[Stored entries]
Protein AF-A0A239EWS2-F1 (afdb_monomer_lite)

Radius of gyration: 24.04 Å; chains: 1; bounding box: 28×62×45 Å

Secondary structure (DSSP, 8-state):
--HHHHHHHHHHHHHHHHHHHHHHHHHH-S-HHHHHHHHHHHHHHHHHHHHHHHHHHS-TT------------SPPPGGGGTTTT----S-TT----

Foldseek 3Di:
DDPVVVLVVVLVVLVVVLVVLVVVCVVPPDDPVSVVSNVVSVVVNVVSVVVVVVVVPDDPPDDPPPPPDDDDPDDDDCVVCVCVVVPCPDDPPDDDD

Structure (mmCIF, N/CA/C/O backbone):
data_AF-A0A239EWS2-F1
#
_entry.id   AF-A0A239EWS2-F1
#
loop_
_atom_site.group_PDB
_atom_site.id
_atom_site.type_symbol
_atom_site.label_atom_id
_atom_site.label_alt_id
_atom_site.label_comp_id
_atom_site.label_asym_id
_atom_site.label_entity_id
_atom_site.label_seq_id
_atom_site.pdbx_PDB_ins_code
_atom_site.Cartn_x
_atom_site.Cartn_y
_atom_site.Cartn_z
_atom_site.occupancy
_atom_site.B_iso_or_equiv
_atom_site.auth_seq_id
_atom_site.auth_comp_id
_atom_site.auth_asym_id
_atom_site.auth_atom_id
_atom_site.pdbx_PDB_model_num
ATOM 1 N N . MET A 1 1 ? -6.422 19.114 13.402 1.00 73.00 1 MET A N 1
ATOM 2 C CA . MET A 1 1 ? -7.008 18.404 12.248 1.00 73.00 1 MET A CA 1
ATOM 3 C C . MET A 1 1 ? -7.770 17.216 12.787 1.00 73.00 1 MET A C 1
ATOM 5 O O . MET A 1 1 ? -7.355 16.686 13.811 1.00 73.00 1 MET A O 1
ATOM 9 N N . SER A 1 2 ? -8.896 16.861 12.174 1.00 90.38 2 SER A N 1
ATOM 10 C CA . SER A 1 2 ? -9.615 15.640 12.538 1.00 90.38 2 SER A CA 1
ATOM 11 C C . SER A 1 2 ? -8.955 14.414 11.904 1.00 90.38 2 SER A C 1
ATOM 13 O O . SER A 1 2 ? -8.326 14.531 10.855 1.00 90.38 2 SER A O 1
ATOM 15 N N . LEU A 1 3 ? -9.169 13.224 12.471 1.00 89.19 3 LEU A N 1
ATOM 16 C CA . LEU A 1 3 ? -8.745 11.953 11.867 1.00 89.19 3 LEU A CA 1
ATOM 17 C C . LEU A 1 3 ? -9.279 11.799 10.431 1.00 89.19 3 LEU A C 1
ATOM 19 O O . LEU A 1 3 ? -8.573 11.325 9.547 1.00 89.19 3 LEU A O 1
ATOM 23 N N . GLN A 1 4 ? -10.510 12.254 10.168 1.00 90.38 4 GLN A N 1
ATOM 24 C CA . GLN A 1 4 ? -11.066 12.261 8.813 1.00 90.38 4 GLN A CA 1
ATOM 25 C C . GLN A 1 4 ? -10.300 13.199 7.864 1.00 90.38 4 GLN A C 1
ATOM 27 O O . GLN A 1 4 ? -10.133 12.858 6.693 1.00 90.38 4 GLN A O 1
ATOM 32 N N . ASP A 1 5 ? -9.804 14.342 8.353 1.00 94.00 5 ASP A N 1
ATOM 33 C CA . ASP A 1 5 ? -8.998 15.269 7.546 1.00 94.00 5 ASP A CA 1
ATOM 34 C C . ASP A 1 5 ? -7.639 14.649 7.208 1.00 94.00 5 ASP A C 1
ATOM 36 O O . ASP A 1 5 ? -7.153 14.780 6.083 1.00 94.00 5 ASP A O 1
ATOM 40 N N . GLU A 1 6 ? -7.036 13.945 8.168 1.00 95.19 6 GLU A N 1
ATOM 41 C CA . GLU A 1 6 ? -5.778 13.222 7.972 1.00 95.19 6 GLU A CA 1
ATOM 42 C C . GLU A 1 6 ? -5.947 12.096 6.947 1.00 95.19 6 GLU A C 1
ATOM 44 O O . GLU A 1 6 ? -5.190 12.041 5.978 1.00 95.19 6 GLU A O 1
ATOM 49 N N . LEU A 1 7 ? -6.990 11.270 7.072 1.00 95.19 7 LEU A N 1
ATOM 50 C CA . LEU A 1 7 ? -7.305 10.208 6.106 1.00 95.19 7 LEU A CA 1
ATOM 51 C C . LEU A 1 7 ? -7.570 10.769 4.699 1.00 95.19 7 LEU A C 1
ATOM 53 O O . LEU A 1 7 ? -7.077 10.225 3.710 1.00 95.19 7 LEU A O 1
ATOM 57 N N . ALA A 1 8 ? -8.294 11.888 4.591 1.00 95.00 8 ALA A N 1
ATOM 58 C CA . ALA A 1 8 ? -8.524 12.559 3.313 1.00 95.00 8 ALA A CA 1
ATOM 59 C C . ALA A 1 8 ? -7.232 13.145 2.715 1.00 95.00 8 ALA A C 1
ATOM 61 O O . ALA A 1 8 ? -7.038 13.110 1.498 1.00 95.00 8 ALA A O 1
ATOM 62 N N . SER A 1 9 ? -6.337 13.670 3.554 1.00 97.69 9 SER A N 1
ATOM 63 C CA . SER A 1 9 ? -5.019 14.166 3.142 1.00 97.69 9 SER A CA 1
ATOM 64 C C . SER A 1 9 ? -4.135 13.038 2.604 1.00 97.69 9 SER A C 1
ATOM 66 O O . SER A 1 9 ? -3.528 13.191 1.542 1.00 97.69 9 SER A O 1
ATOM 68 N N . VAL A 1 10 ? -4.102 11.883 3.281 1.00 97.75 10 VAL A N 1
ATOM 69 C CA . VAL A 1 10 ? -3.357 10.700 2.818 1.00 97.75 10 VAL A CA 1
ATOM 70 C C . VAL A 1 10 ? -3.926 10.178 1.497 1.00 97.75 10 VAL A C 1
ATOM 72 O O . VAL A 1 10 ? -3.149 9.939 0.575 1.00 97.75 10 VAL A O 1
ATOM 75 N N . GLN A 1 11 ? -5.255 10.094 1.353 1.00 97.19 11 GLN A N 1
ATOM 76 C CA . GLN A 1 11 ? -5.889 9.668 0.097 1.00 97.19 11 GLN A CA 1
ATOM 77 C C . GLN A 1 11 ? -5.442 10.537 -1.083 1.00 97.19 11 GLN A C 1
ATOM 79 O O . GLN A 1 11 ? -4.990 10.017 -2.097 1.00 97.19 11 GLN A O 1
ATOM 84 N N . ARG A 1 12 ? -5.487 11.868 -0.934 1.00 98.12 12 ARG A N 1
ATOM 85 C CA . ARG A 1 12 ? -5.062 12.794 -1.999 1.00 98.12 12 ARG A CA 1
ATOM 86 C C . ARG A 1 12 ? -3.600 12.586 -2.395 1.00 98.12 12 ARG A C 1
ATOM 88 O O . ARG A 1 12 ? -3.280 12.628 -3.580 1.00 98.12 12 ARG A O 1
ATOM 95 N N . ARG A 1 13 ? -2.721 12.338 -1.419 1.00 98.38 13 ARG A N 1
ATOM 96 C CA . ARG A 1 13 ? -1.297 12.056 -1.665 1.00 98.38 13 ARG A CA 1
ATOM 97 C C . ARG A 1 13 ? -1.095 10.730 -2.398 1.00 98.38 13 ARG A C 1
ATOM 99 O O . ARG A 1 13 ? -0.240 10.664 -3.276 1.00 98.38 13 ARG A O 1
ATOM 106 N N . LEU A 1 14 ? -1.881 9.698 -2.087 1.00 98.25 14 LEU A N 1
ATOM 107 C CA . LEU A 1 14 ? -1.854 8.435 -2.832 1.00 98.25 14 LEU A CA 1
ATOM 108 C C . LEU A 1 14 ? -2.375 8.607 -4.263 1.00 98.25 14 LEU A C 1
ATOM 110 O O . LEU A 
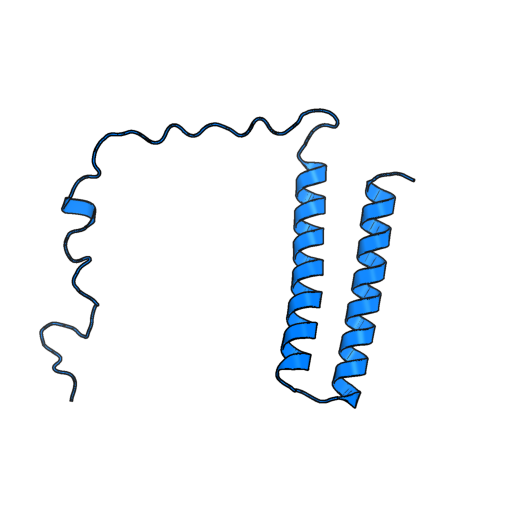1 14 ? -1.765 8.089 -5.195 1.00 98.25 14 LEU A O 1
ATOM 114 N N . ASP A 1 15 ? -3.420 9.410 -4.472 1.00 98.38 15 ASP A N 1
ATOM 115 C CA . ASP A 1 15 ? -3.928 9.716 -5.816 1.00 98.38 15 ASP A CA 1
ATOM 116 C C . ASP A 1 15 ? -2.891 10.492 -6.655 1.00 98.38 15 ASP A C 1
ATOM 118 O O . ASP A 1 15 ? -2.778 10.332 -7.874 1.00 98.38 15 ASP A O 1
ATOM 122 N N . GLU A 1 16 ? -2.125 11.383 -6.022 1.00 98.44 16 GLU A N 1
ATOM 123 C CA . GLU A 1 16 ? -0.978 12.059 -6.638 1.00 98.44 16 GLU A CA 1
ATOM 124 C C . GLU A 1 16 ? 0.159 11.081 -6.954 1.00 98.44 16 GLU A C 1
ATOM 126 O O . GLU A 1 16 ? 0.687 11.112 -8.070 1.00 98.44 16 GLU A O 1
ATOM 131 N N . LEU A 1 17 ? 0.488 10.176 -6.028 1.00 98.44 17 LEU A N 1
ATOM 132 C CA . LEU A 1 17 ? 1.487 9.129 -6.235 1.00 98.44 17 LEU A CA 1
ATOM 133 C C . LEU A 1 17 ? 1.102 8.212 -7.401 1.00 98.44 17 LEU A C 1
ATOM 135 O O . LEU A 1 17 ? 1.924 7.992 -8.284 1.00 98.44 17 LEU A O 1
ATOM 139 N N . GLY A 1 18 ? -0.147 7.748 -7.480 1.00 98.19 18 GLY A N 1
ATOM 140 C CA . GLY A 1 18 ? -0.629 6.913 -8.585 1.00 98.19 18 GLY A CA 1
ATOM 141 C C . GLY A 1 18 ? -0.499 7.599 -9.948 1.00 98.19 18 GLY A C 1
ATOM 142 O O . GLY A 1 18 ? -0.063 6.986 -10.929 1.00 98.19 18 GLY A O 1
ATOM 143 N N . ARG A 1 19 ? -0.782 8.907 -10.011 1.00 98.31 19 ARG A N 1
ATOM 144 C CA . ARG A 1 19 ? -0.554 9.720 -11.218 1.00 98.31 19 ARG A CA 1
ATOM 145 C C . ARG A 1 19 ? 0.933 9.849 -11.552 1.00 98.31 19 ARG A C 1
ATOM 147 O O . ARG A 1 19 ? 1.291 9.784 -12.728 1.00 98.31 19 ARG A O 1
ATOM 154 N N . ALA A 1 20 ? 1.798 10.026 -10.555 1.00 98.19 20 ALA A N 1
ATOM 155 C CA . ALA A 1 20 ? 3.246 10.090 -10.752 1.00 98.19 20 ALA A CA 1
ATOM 156 C C . ALA A 1 20 ? 3.823 8.747 -11.232 1.00 98.19 20 ALA A C 1
ATOM 158 O O . ALA A 1 20 ? 4.601 8.730 -12.181 1.00 98.19 20 ALA A O 1
ATOM 159 N N . VAL A 1 21 ? 3.379 7.631 -10.651 1.00 98.06 21 VAL A N 1
ATOM 160 C CA . VAL A 1 21 ? 3.743 6.260 -11.044 1.00 98.06 21 VAL A CA 1
ATOM 161 C C . VAL A 1 21 ? 3.315 5.968 -12.481 1.00 98.06 21 VAL A C 1
ATOM 163 O O . VAL A 1 21 ? 4.113 5.459 -13.261 1.00 98.06 21 VAL A O 1
ATOM 166 N N . SER A 1 22 ? 2.107 6.378 -12.875 1.00 96.69 22 SER A N 1
ATOM 167 C CA . SER A 1 22 ? 1.628 6.219 -14.258 1.00 96.69 22 SER A CA 1
ATOM 168 C C . SER A 1 22 ? 2.478 7.009 -15.260 1.00 96.69 22 SER A C 1
ATOM 170 O O . SER A 1 22 ? 2.771 6.531 -16.353 1.00 96.69 22 SER A O 1
ATOM 172 N N . LYS A 1 23 ? 2.912 8.223 -14.893 1.00 97.38 23 LYS A N 1
ATOM 173 C CA . LYS A 1 23 ? 3.852 9.003 -15.712 1.00 97.38 23 LYS A CA 1
ATOM 174 C C . LYS A 1 23 ? 5.226 8.345 -15.755 1.00 97.38 23 LYS A C 1
ATOM 176 O O . LYS A 1 23 ? 5.842 8.324 -16.812 1.00 97.38 23 LYS A O 1
ATOM 181 N N . LEU A 1 24 ? 5.712 7.812 -14.638 1.00 96.81 24 LEU A N 1
ATOM 182 C CA . LEU A 1 24 ? 7.000 7.126 -14.574 1.00 96.81 24 LEU A CA 1
ATOM 183 C C . LEU A 1 24 ? 7.016 5.885 -15.475 1.00 96.81 24 LEU A C 1
ATOM 185 O O . LEU A 1 24 ? 7.977 5.692 -16.215 1.00 96.81 24 LEU A O 1
ATOM 189 N N . GLU A 1 25 ? 5.928 5.115 -15.495 1.00 97.00 25 GLU A N
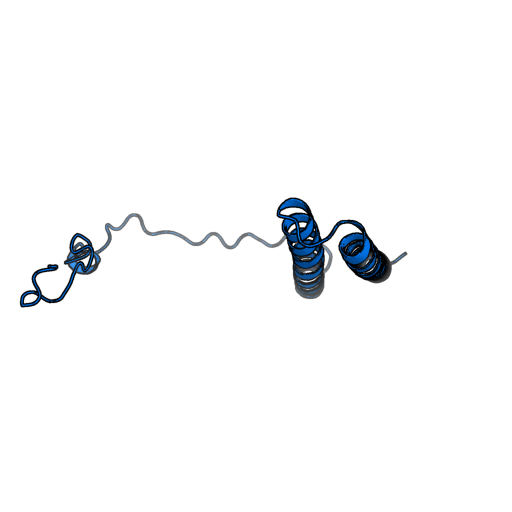 1
ATOM 190 C CA . GLU A 1 25 ? 5.757 3.961 -16.384 1.00 97.00 25 GLU A CA 1
ATOM 191 C C . GLU A 1 25 ? 5.899 4.345 -17.866 1.00 97.00 25 GLU A C 1
ATOM 193 O O . GLU A 1 25 ? 6.537 3.621 -18.625 1.00 97.00 25 GLU A O 1
ATOM 198 N N . GLN A 1 26 ? 5.419 5.526 -18.276 1.00 96.44 26 GLN A N 1
ATOM 199 C CA . GLN A 1 26 ? 5.601 6.019 -19.651 1.00 96.44 26 GLN A CA 1
ATOM 200 C C . GLN A 1 26 ? 7.074 6.280 -20.013 1.00 96.44 26 GLN A C 1
ATOM 202 O O . GLN A 1 26 ? 7.418 6.247 -21.191 1.00 96.44 26 GLN A O 1
ATOM 207 N N . HIS A 1 27 ? 7.938 6.543 -19.027 1.00 95.50 27 HIS A N 1
ATOM 208 C CA . HIS A 1 27 ? 9.363 6.819 -19.246 1.00 95.50 27 HIS A CA 1
ATOM 209 C C . HIS A 1 27 ? 10.233 5.566 -19.099 1.00 95.50 27 HIS A C 1
ATOM 211 O O . HIS A 1 27 ? 11.222 5.420 -19.812 1.00 95.50 27 HIS A O 1
ATOM 217 N N . VAL A 1 28 ? 9.888 4.683 -18.158 1.00 93.88 28 VAL A N 1
ATOM 218 C CA . VAL A 1 28 ? 10.682 3.495 -17.797 1.00 93.88 28 VAL A CA 1
ATOM 219 C C . VAL A 1 28 ? 10.223 2.242 -18.556 1.00 93.88 28 VAL A C 1
ATOM 221 O O . VAL A 1 28 ? 11.010 1.316 -18.748 1.00 93.88 28 VAL A O 1
ATOM 224 N N . GLY A 1 29 ? 8.978 2.221 -19.035 1.00 93.19 29 GLY A N 1
ATOM 225 C CA . GLY A 1 29 ? 8.368 1.075 -19.705 1.00 93.19 29 GLY A CA 1
ATOM 226 C C . GLY A 1 29 ? 7.854 -0.001 -18.741 1.00 93.19 29 GLY A C 1
ATOM 227 O O . GLY A 1 29 ? 7.985 0.097 -17.520 1.00 93.19 29 GLY A O 1
ATOM 228 N N . ASP A 1 30 ? 7.258 -1.055 -19.304 1.00 93.44 30 ASP A N 1
ATOM 229 C CA . ASP A 1 30 ? 6.602 -2.141 -18.557 1.00 93.44 30 ASP A CA 1
ATOM 230 C C . ASP A 1 30 ? 7.600 -3.210 -18.068 1.00 93.44 30 ASP A C 1
ATOM 232 O O . ASP A 1 30 ? 7.636 -4.361 -18.522 1.00 93.44 30 ASP A O 1
ATOM 236 N N . SER A 1 31 ? 8.460 -2.811 -17.131 1.00 96.44 31 SER A N 1
ATOM 237 C CA . SER A 1 31 ? 9.384 -3.711 -16.440 1.00 96.44 31 SER A CA 1
ATOM 238 C C . SER A 1 31 ? 8.719 -4.406 -15.247 1.00 96.44 31 SER A C 1
ATOM 240 O O . SER A 1 31 ? 7.688 -3.974 -14.730 1.00 96.44 31 SER A O 1
ATOM 242 N N . LEU A 1 32 ? 9.327 -5.492 -14.761 1.00 97.50 32 LEU A N 1
ATOM 243 C CA . LEU A 1 32 ? 8.846 -6.184 -13.562 1.00 97.50 32 LEU A CA 1
ATOM 244 C C . LEU A 1 32 ? 8.828 -5.261 -12.331 1.00 97.50 32 LEU A C 1
ATOM 246 O O . LEU A 1 32 ? 7.867 -5.291 -11.563 1.00 97.50 32 LEU A O 1
ATOM 250 N N . ASP A 1 33 ? 9.842 -4.410 -12.179 1.00 97.56 33 ASP A N 1
ATOM 251 C CA . ASP A 1 33 ? 9.904 -3.437 -11.087 1.00 97.56 33 ASP A CA 1
ATOM 252 C C . ASP A 1 33 ? 8.814 -2.368 -11.225 1.00 97.56 33 ASP A C 1
ATOM 254 O O . ASP A 1 33 ? 8.175 -2.011 -10.237 1.00 97.56 33 ASP A O 1
ATOM 258 N N . MET A 1 34 ? 8.510 -1.927 -12.452 1.00 97.62 34 MET A N 1
ATOM 259 C CA . MET A 1 34 ? 7.421 -0.979 -12.695 1.00 97.62 34 MET A CA 1
ATOM 260 C C . MET A 1 34 ? 6.052 -1.592 -12.358 1.00 97.62 34 MET A C 1
ATOM 262 O O . MET A 1 34 ? 5.224 -0.960 -11.697 1.00 97.62 34 MET A O 1
ATOM 266 N N . ARG A 1 35 ? 5.826 -2.862 -12.725 1.00 97.25 35 ARG A N 1
ATOM 267 C CA . ARG A 1 35 ? 4.605 -3.594 -12.348 1.00 97.25 35 ARG A CA 1
ATOM 268 C C . ARG A 1 35 ? 4.452 -3.729 -10.836 1.00 97.25 35 ARG A C 1
ATOM 270 O O . ARG A 1 35 ? 3.338 -3.562 -10.344 1.00 97.25 35 ARG A O 1
ATOM 277 N N . ARG A 1 36 ? 5.546 -3.998 -10.112 1.00 97.69 36 ARG A N 1
ATOM 278 C CA . ARG A 1 36 ? 5.556 -4.053 -8.640 1.00 97.69 36 ARG A CA 1
ATOM 279 C C . ARG A 1 36 ? 5.172 -2.712 -8.033 1.00 97.69 36 ARG A C 1
ATOM 281 O O . ARG A 1 36 ? 4.190 -2.651 -7.311 1.00 97.69 36 ARG A O 1
ATOM 288 N N . VAL A 1 37 ? 5.840 -1.627 -8.425 1.00 98.06 37 VAL A N 1
ATOM 289 C CA . VAL A 1 37 ? 5.535 -0.278 -7.912 1.00 98.06 37 VAL A CA 1
ATOM 290 C C . VAL A 1 37 ? 4.071 0.105 -8.160 1.00 98.06 37 VAL A C 1
ATOM 292 O O . VAL A 1 37 ? 3.415 0.669 -7.280 1.00 98.06 37 VAL A O 1
ATOM 295 N N . ARG A 1 38 ? 3.521 -0.226 -9.336 1.00 97.69 38 ARG A N 1
ATOM 296 C CA . ARG A 1 38 ? 2.099 -0.005 -9.635 1.00 97.69 38 ARG A CA 1
ATOM 297 C C . ARG A 1 38 ? 1.186 -0.843 -8.737 1.00 97.69 38 ARG A C 1
ATOM 299 O O . ARG A 1 38 ? 0.206 -0.313 -8.216 1.00 97.69 38 ARG A O 1
ATOM 306 N N . ALA A 1 39 ? 1.497 -2.127 -8.563 1.00 98.06 39 ALA A N 1
ATOM 307 C CA . ALA A 1 39 ? 0.735 -3.022 -7.700 1.00 98.06 39 ALA A CA 1
ATOM 308 C C . ALA A 1 39 ? 0.757 -2.551 -6.240 1.00 98.06 39 ALA A C 1
ATOM 310 O O . ALA A 1 39 ? -0.303 -2.488 -5.624 1.00 98.06 39 ALA A O 1
ATOM 311 N N . ASP A 1 40 ? 1.916 -2.147 -5.725 1.00 98.25 40 ASP A N 1
ATOM 312 C CA . ASP A 1 40 ? 2.086 -1.662 -4.354 1.00 98.25 40 ASP A CA 1
ATOM 313 C C . ASP A 1 40 ? 1.324 -0.350 -4.129 1.00 98.25 40 ASP A C 1
ATOM 315 O O . ASP A 1 40 ? 0.623 -0.191 -3.134 1.00 98.25 40 ASP A O 1
ATOM 319 N N . THR A 1 41 ? 1.375 0.576 -5.093 1.00 98.44 41 THR A N 1
ATOM 320 C CA . THR A 1 41 ? 0.618 1.840 -5.022 1.00 98.44 41 THR A CA 1
ATOM 321 C C . THR A 1 41 ? -0.893 1.592 -4.994 1.00 98.44 41 THR A C 1
ATOM 323 O O . THR A 1 41 ? -1.630 2.274 -4.274 1.00 98.44 41 THR A O 1
ATOM 326 N N . LYS A 1 42 ? -1.365 0.598 -5.759 1.00 98.06 42 LYS A N 1
ATOM 327 C CA . LYS A 1 42 ? -2.766 0.174 -5.719 1.00 98.06 42 LYS A CA 1
ATOM 328 C C . LYS A 1 42 ? -3.111 -0.456 -4.367 1.00 98.06 42 LYS A C 1
ATOM 330 O
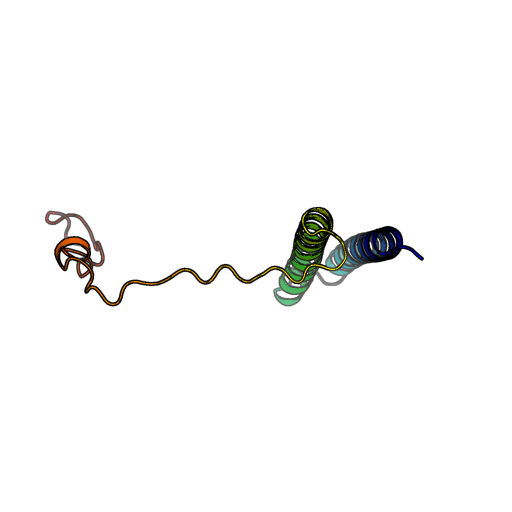 O . LYS A 1 42 ? -4.101 -0.046 -3.772 1.00 98.06 42 LYS A O 1
ATOM 335 N N . HIS A 1 43 ? -2.291 -1.386 -3.875 1.00 98.31 43 HIS A N 1
ATOM 336 C CA . HIS A 1 43 ? -2.510 -2.040 -2.580 1.00 98.31 43 HIS A CA 1
ATOM 337 C C . HIS A 1 43 ? -2.589 -1.021 -1.445 1.00 98.31 43 HIS A C 1
ATOM 339 O O . HIS A 1 43 ? -3.538 -1.058 -0.678 1.00 98.31 43 HIS A O 1
ATOM 345 N N . LEU A 1 44 ? -1.690 -0.033 -1.402 1.00 98.38 44 LEU A N 1
ATOM 346 C CA . LEU A 1 44 ? -1.748 1.033 -0.396 1.00 98.38 44 LEU A CA 1
ATOM 347 C C . LEU A 1 44 ? -3.056 1.837 -0.443 1.00 98.38 44 LEU A C 1
ATOM 349 O O . LEU A 1 44 ? -3.543 2.289 0.592 1.00 98.38 44 LEU A O 1
ATOM 353 N N . SER A 1 45 ? -3.621 2.032 -1.636 1.00 97.81 45 SER A N 1
ATOM 354 C CA . SER A 1 45 ? -4.899 2.733 -1.801 1.00 97.81 45 SER A CA 1
ATOM 355 C C . SER A 1 45 ? -6.077 1.878 -1.319 1.00 97.81 45 SER A C 1
ATOM 357 O O . SER A 1 45 ? -6.975 2.399 -0.657 1.00 97.81 45 SER A O 1
ATOM 359 N N . ASP A 1 46 ? -6.053 0.574 -1.607 1.00 98.06 46 ASP A N 1
ATOM 360 C CA . ASP A 1 46 ? -7.047 -0.390 -1.124 1.00 98.06 46 ASP A CA 1
ATOM 361 C C . ASP A 1 46 ? -6.974 -0.527 0.414 1.00 98.06 46 ASP A C 1
ATOM 363 O O . ASP A 1 46 ? -7.994 -0.435 1.097 1.00 98.06 46 ASP A O 1
ATOM 367 N N . ASP A 1 47 ? -5.767 -0.644 0.975 1.00 97.62 47 ASP A N 1
ATOM 368 C CA . ASP A 1 47 ? -5.517 -0.728 2.419 1.00 97.62 47 ASP A CA 1
ATOM 369 C C . ASP A 1 47 ? -5.995 0.530 3.155 1.00 97.62 47 ASP A C 1
ATOM 371 O O . ASP A 1 47 ? -6.573 0.444 4.241 1.00 97.62 47 ASP A O 1
ATOM 375 N N . LEU A 1 48 ? -5.805 1.716 2.564 1.00 96.75 48 LEU A N 1
ATOM 376 C CA . LEU A 1 48 ? -6.323 2.956 3.138 1.00 96.75 48 LEU A CA 1
ATOM 377 C C . LEU A 1 48 ? -7.858 2.982 3.144 1.00 96.75 48 LEU A C 1
ATOM 379 O O . LEU A 1 48 ? -8.451 3.479 4.104 1.00 96.75 48 LEU A O 1
ATOM 383 N N . ALA A 1 49 ? -8.510 2.453 2.105 1.00 95.12 49 ALA A N 1
ATOM 384 C CA . ALA A 1 49 ? -9.966 2.329 2.076 1.00 95.12 49 ALA A CA 1
ATOM 385 C C . ALA A 1 49 ? -10.463 1.395 3.194 1.00 95.12 49 ALA A C 1
ATOM 387 O O . ALA A 1 49 ? -11.340 1.784 3.965 1.00 95.12 49 ALA A O 1
ATOM 388 N N . LEU A 1 50 ? -9.822 0.234 3.367 1.00 94.62 50 LEU A N 1
ATOM 389 C CA . LEU A 1 50 ? -10.113 -0.691 4.470 1.00 94.62 50 LEU A CA 1
ATOM 390 C C . LEU A 1 50 ? -9.907 -0.032 5.842 1.00 94.62 50 LEU A C 1
ATOM 392 O O . LEU A 1 50 ? -10.743 -0.167 6.739 1.00 94.62 50 LEU A O 1
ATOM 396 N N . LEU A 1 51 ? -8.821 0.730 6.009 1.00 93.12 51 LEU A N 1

> What is needed: Where the data above reaches the line holding "ATOM 1 N N .", begin printing, and stop after the line holding "ATOM 36 O O". Each line must be reproduced exactly, with nothing else added.

> Completed task:
ATOM 1 N N . MET A 1 1 ? -6.422 19.114 13.402 1.00 73.00 1 MET A N 1
ATOM 2 C CA . MET A 1 1 ? -7.008 18.404 12.248 1.00 73.00 1 MET A CA 1
ATOM 3 C C . MET A 1 1 ? -7.770 17.216 12.787 1.00 73.00 1 MET A C 1
ATOM 5 O O . MET A 1 1 ? -7.355 16.686 13.811 1.00 73.00 1 MET A O 1
ATOM 9 N N . SER A 1 2 ? -8.896 16.861 12.174 1.00 90.38 2 SER A N 1
ATOM 10 C CA . SER A 1 2 ? -9.615 15.640 12.538 1.00 90.38 2 SER A CA 1
ATOM 11 C C . SER A 1 2 ? -8.955 14.414 11.904 1.00 90.38 2 SER A C 1
ATOM 13 O O . SER A 1 2 ? -8.326 14.531 10.855 1.00 90.38 2 SER A O 1
ATOM 15 N N . LEU A 1 3 ? -9.169 13.224 12.471 1.00 89.19 3 LEU A N 1
ATOM 16 C CA . LEU A 1 3 ? -8.745 11.953 11.867 1.00 89.19 3 LEU A CA 1
ATOM 17 C C . LEU A 1 3 ? -9.279 11.799 10.431 1.00 89.19 3 LEU A C 1
ATOM 19 O O . LEU A 1 3 ? -8.573 11.325 9.547 1.00 89.19 3 LEU A O 1
ATOM 23 N N . GLN A 1 4 ? -10.510 12.254 10.168 1.00 90.38 4 GLN A N 1
ATOM 24 C CA . GLN A 1 4 ? -11.066 12.261 8.813 1.00 90.38 4 GLN A CA 1
ATOM 25 C C . GLN A 1 4 ? -10.300 13.199 7.864 1.00 90.38 4 GLN A C 1
ATOM 27 O O . GLN A 1 4 ? -10.133 12.858 6.693 1.00 90.38 4 GLN A O 1
ATOM 32 N N . ASP A 1 5 ? -9.804 14.342 8.353 1.00 94.00 5 ASP A N 1
ATOM 33 C CA . ASP A 1 5 ? -8.998 15.269 7.546 1.00 94.00 5 ASP A CA 1
ATOM 34 C C . ASP A 1 5 ? -7.639 14.649 7.208 1.00 94.00 5 ASP A C 1
ATOM 36 O O . ASP A 1 5 ? -7.153 14.780 6.083 1.00 94.00 5 ASP A O 1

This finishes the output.